What the task asks » What lines of the data below hold "Indoleamine"? Show them.

Stored items
== Segment start ==
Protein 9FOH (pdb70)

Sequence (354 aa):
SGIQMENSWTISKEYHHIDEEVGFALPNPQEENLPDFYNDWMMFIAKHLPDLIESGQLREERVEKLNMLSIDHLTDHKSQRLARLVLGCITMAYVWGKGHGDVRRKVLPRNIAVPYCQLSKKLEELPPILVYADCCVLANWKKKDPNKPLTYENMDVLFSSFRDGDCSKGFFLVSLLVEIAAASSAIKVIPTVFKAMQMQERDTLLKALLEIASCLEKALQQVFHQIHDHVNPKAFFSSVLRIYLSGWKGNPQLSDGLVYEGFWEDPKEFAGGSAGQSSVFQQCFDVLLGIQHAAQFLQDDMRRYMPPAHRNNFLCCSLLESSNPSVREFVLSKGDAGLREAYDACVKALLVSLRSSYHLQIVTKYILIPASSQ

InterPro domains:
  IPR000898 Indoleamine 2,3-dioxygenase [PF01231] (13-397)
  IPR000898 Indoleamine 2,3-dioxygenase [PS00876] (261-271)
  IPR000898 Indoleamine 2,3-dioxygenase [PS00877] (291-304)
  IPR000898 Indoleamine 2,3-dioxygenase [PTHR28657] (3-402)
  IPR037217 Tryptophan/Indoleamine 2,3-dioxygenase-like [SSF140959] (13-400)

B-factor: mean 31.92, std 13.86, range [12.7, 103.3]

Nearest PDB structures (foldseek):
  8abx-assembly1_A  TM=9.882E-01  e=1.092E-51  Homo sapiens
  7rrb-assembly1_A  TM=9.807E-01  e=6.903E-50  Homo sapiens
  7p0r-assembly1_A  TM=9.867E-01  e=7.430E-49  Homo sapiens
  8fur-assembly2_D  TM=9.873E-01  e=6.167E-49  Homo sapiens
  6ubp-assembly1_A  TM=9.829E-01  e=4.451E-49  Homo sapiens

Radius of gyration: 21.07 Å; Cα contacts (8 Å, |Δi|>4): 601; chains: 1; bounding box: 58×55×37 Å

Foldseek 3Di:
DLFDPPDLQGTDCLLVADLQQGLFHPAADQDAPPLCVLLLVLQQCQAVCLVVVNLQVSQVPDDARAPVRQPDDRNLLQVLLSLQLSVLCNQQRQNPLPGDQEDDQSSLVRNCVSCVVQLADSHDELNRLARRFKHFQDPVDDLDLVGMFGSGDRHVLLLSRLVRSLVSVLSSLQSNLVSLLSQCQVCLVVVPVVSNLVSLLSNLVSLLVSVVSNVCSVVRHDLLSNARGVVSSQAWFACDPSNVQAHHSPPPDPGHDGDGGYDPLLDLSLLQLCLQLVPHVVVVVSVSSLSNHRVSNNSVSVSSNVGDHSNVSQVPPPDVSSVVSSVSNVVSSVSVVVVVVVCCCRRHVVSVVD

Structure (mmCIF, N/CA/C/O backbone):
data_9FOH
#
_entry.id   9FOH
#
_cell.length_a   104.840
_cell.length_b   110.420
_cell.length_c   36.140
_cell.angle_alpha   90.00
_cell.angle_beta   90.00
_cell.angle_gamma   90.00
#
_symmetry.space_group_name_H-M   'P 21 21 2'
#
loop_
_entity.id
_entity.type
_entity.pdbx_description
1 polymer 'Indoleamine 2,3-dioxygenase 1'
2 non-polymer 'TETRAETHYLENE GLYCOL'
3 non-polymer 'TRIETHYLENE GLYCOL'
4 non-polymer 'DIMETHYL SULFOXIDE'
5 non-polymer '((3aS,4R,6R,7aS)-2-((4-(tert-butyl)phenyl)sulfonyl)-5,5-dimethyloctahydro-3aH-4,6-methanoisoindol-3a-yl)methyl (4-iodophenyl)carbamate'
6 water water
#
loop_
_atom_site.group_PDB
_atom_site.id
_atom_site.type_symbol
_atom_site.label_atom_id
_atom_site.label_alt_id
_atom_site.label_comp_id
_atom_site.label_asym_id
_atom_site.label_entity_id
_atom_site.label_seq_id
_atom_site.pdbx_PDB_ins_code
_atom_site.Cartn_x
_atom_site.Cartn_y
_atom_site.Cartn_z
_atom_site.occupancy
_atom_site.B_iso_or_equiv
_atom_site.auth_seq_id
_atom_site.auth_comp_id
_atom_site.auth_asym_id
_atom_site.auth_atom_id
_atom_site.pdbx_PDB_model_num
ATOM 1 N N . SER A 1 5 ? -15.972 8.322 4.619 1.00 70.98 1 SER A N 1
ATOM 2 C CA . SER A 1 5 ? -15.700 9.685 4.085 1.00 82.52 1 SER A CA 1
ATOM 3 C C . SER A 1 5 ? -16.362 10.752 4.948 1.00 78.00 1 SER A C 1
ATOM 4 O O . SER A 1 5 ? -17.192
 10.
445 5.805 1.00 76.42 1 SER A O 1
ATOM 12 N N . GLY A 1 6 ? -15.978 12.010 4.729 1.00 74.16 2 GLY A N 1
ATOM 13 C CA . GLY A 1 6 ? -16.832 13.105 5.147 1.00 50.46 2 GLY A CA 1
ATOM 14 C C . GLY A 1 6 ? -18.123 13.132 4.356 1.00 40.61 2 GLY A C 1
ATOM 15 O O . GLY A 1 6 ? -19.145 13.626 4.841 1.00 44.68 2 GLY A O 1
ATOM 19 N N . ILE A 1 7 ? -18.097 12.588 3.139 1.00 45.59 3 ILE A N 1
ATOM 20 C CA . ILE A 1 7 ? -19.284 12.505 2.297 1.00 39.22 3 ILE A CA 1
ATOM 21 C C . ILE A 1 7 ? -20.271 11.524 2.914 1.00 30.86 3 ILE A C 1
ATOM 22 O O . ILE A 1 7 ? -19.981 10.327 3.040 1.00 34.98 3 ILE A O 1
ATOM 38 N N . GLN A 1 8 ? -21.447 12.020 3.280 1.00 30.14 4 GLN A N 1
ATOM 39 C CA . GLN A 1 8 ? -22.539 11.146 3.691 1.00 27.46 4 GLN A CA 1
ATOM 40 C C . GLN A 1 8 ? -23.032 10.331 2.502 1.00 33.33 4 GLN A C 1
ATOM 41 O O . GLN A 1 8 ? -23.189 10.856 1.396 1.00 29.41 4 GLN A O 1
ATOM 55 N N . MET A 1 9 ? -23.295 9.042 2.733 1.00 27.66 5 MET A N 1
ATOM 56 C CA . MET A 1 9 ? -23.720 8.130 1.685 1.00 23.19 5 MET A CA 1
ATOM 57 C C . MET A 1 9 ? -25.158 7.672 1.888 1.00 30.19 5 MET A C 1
== Segment end ==
Expected answer »
  IPR000898 Indoleamine 2,3-dioxygenase [PF01231] (13-397)
  IPR000898 Indoleamine 2,3-dioxygenase [PS00876] (261-271)
  IPR000898 Indoleamine 2,3-dioxygenase [PS00877] (291-304)
  IPR000898 Indoleamine 2,3-dioxygenase [PTHR28657] (3-402)
  IPR037217 Tryptophan/Indoleamine 2,3-dioxygenase-like [SSF140959] (13-400)
1 polymer 'Indoleamine 2,3-dioxygenase 1'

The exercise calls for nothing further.